Required action:
There is one span to output from the data below: the lines starting at the line with "ATOM 70 O O" and ending at the line with "ATOM 89 C CA". Output it exactly, ends included, nothing more.

Input material:
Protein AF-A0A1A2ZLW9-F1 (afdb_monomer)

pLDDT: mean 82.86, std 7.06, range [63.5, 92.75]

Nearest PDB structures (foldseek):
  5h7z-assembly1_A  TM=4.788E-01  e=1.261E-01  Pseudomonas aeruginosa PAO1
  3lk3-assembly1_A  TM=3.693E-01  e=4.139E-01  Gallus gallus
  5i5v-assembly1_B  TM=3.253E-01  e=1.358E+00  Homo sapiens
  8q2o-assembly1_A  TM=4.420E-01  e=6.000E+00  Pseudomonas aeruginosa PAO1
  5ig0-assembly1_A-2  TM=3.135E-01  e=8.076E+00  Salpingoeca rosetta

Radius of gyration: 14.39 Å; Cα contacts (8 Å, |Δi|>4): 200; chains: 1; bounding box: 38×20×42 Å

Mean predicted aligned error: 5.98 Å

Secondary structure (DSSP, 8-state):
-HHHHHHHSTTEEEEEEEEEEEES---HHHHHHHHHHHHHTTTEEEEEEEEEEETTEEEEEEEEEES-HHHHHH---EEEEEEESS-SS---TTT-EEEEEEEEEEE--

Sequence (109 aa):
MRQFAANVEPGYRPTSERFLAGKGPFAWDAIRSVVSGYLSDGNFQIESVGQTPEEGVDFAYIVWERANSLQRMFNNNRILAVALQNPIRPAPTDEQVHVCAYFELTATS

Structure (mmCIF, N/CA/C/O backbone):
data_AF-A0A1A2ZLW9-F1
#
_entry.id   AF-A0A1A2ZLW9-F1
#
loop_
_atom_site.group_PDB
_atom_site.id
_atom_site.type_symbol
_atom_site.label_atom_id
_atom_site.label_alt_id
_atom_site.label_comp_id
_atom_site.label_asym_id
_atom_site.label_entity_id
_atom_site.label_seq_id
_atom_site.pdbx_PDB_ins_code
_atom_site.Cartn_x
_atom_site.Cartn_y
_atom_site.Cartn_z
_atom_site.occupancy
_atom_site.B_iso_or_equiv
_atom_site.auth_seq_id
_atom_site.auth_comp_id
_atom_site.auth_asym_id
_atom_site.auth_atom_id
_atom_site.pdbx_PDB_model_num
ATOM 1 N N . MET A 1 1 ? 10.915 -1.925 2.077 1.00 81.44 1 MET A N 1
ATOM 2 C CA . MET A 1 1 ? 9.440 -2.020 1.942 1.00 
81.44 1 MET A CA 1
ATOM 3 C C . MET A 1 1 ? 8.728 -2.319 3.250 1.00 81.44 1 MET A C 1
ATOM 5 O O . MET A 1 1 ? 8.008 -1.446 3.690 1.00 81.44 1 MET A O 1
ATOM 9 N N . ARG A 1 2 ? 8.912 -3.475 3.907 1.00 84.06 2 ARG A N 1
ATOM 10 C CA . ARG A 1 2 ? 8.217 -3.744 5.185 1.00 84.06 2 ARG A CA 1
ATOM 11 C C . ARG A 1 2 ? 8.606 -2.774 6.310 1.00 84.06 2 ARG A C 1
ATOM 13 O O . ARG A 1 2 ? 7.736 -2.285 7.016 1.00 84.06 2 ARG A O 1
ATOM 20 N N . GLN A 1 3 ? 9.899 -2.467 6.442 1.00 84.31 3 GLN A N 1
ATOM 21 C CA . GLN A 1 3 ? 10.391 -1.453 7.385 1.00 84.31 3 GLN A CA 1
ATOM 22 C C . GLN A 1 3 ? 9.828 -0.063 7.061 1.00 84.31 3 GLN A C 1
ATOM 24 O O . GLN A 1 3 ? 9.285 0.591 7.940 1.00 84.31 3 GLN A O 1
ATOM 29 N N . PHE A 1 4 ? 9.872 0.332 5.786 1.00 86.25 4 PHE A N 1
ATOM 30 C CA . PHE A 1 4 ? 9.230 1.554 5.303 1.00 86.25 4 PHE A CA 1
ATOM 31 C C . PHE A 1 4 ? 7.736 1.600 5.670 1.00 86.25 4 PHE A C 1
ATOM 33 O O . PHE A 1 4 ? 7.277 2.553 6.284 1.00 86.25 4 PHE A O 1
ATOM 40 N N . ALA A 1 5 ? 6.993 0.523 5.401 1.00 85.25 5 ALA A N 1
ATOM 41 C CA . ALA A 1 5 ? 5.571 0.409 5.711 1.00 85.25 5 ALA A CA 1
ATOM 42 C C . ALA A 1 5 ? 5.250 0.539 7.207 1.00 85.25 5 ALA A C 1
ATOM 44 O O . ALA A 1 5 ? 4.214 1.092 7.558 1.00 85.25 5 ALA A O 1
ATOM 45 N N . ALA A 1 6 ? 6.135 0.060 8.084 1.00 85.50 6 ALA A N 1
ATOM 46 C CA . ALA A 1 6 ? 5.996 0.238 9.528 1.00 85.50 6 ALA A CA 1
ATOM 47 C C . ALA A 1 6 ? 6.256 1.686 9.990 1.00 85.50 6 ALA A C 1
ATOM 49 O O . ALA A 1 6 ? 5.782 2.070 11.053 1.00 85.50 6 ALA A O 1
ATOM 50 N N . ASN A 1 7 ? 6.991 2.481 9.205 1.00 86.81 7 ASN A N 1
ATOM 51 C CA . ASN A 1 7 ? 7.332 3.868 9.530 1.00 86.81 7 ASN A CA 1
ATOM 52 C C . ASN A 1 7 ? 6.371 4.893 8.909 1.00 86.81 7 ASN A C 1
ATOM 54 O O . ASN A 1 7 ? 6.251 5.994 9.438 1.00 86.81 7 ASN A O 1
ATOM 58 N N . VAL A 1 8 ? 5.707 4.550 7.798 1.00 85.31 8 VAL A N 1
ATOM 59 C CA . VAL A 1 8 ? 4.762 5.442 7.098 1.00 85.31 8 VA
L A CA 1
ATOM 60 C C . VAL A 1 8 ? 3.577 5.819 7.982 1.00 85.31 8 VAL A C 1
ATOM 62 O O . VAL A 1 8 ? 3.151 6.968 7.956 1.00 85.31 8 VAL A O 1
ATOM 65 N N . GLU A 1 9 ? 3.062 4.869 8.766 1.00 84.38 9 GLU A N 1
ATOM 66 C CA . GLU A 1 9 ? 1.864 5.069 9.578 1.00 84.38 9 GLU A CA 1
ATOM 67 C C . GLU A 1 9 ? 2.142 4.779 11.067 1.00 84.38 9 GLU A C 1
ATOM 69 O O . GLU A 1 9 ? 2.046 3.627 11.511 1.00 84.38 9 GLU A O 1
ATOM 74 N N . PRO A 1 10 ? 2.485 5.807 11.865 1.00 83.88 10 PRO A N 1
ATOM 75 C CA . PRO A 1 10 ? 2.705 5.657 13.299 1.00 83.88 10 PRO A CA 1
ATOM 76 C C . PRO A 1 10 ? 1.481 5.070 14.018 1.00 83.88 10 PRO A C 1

==

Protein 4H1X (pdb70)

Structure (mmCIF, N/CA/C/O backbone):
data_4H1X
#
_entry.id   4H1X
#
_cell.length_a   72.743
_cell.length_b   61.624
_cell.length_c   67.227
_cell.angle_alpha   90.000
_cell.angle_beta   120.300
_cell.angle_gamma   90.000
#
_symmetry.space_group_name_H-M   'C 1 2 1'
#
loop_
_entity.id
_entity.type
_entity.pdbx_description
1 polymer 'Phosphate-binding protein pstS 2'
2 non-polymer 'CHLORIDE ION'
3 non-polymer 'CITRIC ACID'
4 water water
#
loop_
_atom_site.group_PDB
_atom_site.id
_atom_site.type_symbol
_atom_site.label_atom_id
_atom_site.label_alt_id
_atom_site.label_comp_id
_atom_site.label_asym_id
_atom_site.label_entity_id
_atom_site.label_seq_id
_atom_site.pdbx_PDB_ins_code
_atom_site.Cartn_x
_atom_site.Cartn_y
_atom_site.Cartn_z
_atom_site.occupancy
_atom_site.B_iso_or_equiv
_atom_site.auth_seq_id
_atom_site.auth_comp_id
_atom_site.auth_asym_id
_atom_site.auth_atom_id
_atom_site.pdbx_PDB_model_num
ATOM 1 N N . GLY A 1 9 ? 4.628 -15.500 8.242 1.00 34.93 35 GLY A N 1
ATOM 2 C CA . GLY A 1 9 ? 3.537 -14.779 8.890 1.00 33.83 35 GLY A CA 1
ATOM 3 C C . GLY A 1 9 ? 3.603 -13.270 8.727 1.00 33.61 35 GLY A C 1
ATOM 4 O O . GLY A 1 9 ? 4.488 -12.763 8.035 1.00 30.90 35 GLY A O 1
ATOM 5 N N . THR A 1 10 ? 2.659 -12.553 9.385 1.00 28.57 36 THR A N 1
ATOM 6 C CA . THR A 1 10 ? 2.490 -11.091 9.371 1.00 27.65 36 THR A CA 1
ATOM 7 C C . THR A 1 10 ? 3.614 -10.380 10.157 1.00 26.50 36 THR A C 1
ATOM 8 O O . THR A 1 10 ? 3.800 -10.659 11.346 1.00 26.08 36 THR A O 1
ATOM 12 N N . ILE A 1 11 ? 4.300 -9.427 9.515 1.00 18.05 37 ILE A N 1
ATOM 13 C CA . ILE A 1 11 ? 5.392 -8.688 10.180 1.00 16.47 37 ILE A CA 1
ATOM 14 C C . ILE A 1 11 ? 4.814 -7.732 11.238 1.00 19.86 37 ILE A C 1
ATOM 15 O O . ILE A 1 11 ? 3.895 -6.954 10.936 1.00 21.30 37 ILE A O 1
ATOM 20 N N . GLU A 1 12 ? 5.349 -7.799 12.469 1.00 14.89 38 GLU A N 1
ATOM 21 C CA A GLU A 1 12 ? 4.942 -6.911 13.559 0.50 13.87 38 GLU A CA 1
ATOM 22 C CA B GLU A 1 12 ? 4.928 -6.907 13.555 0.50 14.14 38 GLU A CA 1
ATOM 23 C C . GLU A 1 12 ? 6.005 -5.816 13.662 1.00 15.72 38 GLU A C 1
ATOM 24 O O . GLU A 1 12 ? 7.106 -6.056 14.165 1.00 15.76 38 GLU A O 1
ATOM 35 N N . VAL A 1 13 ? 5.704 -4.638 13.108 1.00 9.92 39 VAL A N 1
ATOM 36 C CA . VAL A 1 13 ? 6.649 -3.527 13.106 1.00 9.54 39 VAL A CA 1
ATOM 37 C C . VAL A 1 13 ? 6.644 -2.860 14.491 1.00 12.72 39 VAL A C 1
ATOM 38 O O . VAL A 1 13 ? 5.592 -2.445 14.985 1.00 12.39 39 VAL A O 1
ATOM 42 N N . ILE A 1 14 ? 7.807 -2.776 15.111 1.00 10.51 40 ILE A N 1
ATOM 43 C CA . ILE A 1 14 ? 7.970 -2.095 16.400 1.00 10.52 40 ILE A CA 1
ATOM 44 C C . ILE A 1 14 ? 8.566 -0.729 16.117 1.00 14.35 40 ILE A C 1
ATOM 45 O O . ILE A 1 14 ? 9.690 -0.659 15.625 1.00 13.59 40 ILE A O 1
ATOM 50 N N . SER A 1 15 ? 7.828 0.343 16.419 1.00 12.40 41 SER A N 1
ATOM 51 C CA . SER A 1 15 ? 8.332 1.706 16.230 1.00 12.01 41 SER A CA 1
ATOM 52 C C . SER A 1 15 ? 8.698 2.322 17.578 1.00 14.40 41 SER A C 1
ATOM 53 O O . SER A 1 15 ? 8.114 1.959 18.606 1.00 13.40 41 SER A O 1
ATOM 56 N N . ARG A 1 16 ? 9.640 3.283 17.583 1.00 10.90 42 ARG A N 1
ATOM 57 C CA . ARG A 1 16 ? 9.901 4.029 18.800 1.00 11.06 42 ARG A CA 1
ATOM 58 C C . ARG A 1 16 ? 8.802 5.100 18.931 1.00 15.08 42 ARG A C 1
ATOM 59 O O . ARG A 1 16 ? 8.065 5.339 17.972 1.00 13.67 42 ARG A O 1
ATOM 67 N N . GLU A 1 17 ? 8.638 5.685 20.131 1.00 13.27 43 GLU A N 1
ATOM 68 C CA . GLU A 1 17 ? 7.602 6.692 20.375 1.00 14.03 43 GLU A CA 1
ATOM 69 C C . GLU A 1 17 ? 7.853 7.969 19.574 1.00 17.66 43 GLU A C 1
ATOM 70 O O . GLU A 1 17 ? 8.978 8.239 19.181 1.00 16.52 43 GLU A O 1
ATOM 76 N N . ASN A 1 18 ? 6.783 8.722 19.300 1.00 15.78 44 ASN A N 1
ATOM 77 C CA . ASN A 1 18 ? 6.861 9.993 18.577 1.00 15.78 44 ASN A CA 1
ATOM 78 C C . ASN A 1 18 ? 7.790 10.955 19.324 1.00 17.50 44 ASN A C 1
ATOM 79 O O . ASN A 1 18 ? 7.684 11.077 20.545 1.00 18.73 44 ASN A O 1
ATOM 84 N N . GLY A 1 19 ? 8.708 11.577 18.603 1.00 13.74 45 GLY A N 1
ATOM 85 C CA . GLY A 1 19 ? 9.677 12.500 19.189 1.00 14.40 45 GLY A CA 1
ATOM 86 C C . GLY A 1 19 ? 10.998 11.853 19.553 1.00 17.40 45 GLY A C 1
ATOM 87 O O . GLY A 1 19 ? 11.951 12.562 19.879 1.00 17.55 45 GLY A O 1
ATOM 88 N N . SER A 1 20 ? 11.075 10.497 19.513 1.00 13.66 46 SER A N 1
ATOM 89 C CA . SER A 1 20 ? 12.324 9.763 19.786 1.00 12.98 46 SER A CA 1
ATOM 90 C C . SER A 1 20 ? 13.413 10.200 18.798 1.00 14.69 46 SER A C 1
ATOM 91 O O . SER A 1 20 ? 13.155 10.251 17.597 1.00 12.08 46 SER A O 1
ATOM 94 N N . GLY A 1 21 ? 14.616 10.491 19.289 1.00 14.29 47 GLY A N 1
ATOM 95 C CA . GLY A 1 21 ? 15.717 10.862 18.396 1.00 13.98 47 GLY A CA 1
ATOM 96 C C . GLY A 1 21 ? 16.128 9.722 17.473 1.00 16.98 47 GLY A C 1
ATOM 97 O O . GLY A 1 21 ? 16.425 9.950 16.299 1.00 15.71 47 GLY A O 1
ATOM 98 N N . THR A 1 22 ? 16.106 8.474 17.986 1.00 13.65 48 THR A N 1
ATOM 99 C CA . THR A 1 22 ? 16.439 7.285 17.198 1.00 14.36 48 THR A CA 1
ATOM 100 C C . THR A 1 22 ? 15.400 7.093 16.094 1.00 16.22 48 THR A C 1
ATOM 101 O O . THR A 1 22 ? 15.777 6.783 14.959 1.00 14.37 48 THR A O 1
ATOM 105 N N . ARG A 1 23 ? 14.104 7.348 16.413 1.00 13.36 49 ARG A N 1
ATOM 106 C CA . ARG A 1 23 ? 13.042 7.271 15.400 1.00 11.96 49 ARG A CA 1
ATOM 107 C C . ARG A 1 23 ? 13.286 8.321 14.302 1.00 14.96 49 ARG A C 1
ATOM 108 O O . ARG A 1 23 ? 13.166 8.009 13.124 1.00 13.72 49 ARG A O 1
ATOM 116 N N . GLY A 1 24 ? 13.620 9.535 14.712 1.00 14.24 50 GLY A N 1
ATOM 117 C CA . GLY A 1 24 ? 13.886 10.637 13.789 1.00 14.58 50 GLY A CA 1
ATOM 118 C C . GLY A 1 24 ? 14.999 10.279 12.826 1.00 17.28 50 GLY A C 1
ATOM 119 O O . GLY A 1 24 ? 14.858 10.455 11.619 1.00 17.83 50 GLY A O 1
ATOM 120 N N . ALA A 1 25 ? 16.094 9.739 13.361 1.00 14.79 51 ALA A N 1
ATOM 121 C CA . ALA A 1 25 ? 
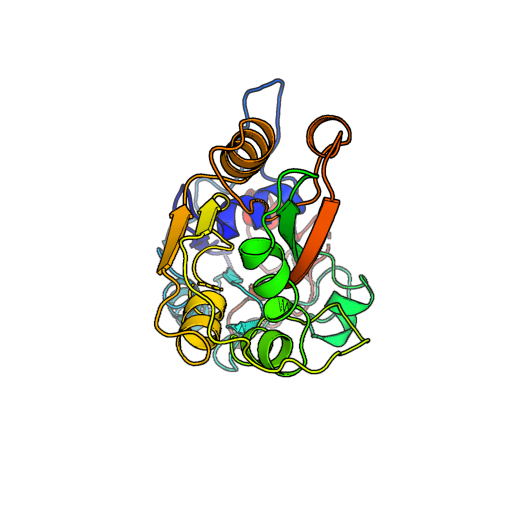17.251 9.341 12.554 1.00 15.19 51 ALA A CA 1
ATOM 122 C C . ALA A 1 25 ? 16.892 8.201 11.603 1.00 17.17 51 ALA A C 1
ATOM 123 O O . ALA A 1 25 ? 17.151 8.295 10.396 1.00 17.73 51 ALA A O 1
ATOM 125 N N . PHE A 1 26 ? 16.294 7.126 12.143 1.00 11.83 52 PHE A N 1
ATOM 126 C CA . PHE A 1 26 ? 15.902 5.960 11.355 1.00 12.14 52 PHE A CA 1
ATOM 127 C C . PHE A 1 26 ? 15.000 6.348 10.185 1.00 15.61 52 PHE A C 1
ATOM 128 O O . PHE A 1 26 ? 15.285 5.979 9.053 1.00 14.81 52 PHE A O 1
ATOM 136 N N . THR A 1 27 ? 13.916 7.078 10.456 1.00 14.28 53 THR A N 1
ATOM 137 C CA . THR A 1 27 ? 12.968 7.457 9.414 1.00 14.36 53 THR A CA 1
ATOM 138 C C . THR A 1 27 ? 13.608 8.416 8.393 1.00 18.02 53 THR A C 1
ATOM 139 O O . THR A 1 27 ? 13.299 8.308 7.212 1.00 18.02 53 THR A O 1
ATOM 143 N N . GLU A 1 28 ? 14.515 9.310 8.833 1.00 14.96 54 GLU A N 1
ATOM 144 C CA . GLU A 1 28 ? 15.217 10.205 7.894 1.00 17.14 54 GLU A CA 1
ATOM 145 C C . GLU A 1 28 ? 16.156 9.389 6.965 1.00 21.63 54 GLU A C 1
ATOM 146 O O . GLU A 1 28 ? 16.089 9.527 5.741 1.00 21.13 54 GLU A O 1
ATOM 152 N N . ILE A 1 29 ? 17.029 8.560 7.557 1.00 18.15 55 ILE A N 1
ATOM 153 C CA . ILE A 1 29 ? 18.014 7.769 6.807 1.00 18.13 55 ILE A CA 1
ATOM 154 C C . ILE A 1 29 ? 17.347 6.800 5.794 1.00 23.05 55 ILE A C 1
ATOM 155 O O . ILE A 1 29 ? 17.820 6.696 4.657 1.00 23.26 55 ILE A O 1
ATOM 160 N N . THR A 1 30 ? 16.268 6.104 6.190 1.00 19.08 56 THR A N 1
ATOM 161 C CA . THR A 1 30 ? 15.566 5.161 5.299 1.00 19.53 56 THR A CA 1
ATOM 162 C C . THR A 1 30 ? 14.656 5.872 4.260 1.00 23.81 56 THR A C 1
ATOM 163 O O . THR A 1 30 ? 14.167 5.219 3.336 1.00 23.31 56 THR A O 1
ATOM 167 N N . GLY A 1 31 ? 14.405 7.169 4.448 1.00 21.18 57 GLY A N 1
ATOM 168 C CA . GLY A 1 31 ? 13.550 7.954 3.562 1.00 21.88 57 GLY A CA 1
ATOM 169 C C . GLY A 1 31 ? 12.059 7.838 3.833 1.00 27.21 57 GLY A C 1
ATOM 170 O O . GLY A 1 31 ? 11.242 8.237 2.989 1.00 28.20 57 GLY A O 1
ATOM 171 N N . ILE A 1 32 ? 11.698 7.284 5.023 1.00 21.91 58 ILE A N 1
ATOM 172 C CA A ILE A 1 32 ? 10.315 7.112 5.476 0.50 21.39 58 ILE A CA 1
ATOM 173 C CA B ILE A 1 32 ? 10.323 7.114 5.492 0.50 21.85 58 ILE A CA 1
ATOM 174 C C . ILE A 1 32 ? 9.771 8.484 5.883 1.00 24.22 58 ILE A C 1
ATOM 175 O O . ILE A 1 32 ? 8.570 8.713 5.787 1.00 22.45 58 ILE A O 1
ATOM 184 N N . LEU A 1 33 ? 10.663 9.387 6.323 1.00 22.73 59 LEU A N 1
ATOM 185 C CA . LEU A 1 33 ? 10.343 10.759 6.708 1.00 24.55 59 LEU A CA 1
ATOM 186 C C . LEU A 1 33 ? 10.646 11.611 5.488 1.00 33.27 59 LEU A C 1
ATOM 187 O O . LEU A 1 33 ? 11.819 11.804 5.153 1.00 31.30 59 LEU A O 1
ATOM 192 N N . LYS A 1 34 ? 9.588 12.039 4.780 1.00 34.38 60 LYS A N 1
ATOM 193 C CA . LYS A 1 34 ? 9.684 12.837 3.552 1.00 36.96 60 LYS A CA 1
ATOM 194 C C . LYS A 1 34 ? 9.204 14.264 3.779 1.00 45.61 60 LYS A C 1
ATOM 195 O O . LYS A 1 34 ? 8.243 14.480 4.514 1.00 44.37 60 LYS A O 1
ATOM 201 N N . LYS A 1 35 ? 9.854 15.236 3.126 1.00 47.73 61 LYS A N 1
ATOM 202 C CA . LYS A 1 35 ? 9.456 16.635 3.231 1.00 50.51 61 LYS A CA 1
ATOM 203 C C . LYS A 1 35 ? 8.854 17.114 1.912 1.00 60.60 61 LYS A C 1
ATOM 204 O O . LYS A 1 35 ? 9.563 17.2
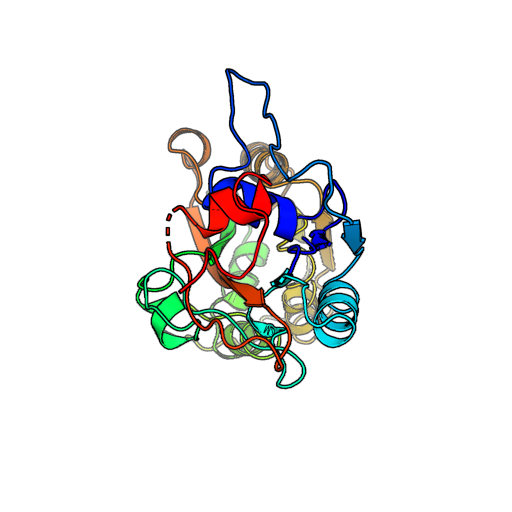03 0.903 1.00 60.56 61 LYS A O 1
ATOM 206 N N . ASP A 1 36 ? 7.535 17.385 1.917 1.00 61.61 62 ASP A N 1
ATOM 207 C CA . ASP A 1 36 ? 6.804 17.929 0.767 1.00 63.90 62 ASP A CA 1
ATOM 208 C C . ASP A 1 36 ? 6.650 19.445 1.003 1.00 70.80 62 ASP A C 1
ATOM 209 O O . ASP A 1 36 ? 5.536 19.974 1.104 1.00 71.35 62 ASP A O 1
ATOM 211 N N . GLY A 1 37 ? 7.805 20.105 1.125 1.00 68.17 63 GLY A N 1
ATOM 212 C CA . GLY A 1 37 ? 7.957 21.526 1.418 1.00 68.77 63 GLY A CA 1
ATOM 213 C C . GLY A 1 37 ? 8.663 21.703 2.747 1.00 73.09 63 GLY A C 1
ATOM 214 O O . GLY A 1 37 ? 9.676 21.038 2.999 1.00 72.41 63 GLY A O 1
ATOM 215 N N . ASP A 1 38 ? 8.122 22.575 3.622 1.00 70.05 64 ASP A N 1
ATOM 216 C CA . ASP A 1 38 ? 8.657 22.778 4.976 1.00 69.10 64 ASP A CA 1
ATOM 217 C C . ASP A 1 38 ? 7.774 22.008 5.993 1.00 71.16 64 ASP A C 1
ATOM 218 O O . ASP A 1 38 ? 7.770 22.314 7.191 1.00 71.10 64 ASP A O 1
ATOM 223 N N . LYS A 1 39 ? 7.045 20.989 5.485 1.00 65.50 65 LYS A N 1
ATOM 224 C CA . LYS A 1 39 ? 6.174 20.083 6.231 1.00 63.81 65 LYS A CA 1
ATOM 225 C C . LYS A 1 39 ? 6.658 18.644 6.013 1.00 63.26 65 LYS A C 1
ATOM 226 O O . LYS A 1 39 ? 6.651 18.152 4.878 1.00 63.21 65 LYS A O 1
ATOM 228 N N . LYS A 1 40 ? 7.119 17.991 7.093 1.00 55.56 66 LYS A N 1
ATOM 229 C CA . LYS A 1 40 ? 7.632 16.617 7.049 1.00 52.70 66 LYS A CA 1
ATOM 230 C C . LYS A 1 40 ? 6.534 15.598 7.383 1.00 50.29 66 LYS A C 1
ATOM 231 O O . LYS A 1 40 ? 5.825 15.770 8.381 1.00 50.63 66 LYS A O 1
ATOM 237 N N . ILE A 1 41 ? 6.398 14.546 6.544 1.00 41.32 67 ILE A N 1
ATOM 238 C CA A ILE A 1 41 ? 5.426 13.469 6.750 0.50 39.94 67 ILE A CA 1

Answer to the problem:
ATOM 70 O O . GLU A 1 17 ? 8.978 8.239 19.181 1.00 16.52 43 GLU A O 1
ATOM 76 N N . ASN A 1 18 ? 6.783 8.722 19.300 1.00 15.78 44 ASN A N 1
ATOM 77 C CA . ASN A 1 18 ? 6.861 9.993 18.577 1.00 15.78 44 ASN A CA 1
ATOM 78 C C . ASN A 1 18 ? 7.790 10.955 19.324 1.00 17.50 44 ASN A C 1
ATOM 79 O O . ASN A 1 18 ? 7.684 11.077 20.545 1.00 18.73 44 ASN A O 1
ATOM 84 N N . GLY A 1 19 ? 8.708 11.577 18.603 1.00 13.74 45 GLY A N 1
ATOM 85 C CA . GLY A 1 19 ? 9.677 12.500 19.189 1.00 14.40 45 GLY A CA 1
ATOM 86 C C . GLY A 1 19 ? 10.998 11.853 19.553 1.00 17.40 45 GLY A C 1
ATOM 87 O O . GLY A 1 19 ? 11.951 12.562 19.879 1.00 17.55 45 GLY A O 1
ATOM 88 N N . SER A 1 20 ? 11.075 10.497 19.513 1.00 13.66 46 SER A N 1
ATOM 89 C CA . SER A 1 20 ? 12.324 9.763 19.786 1.00 12.98 46 SER A CA 1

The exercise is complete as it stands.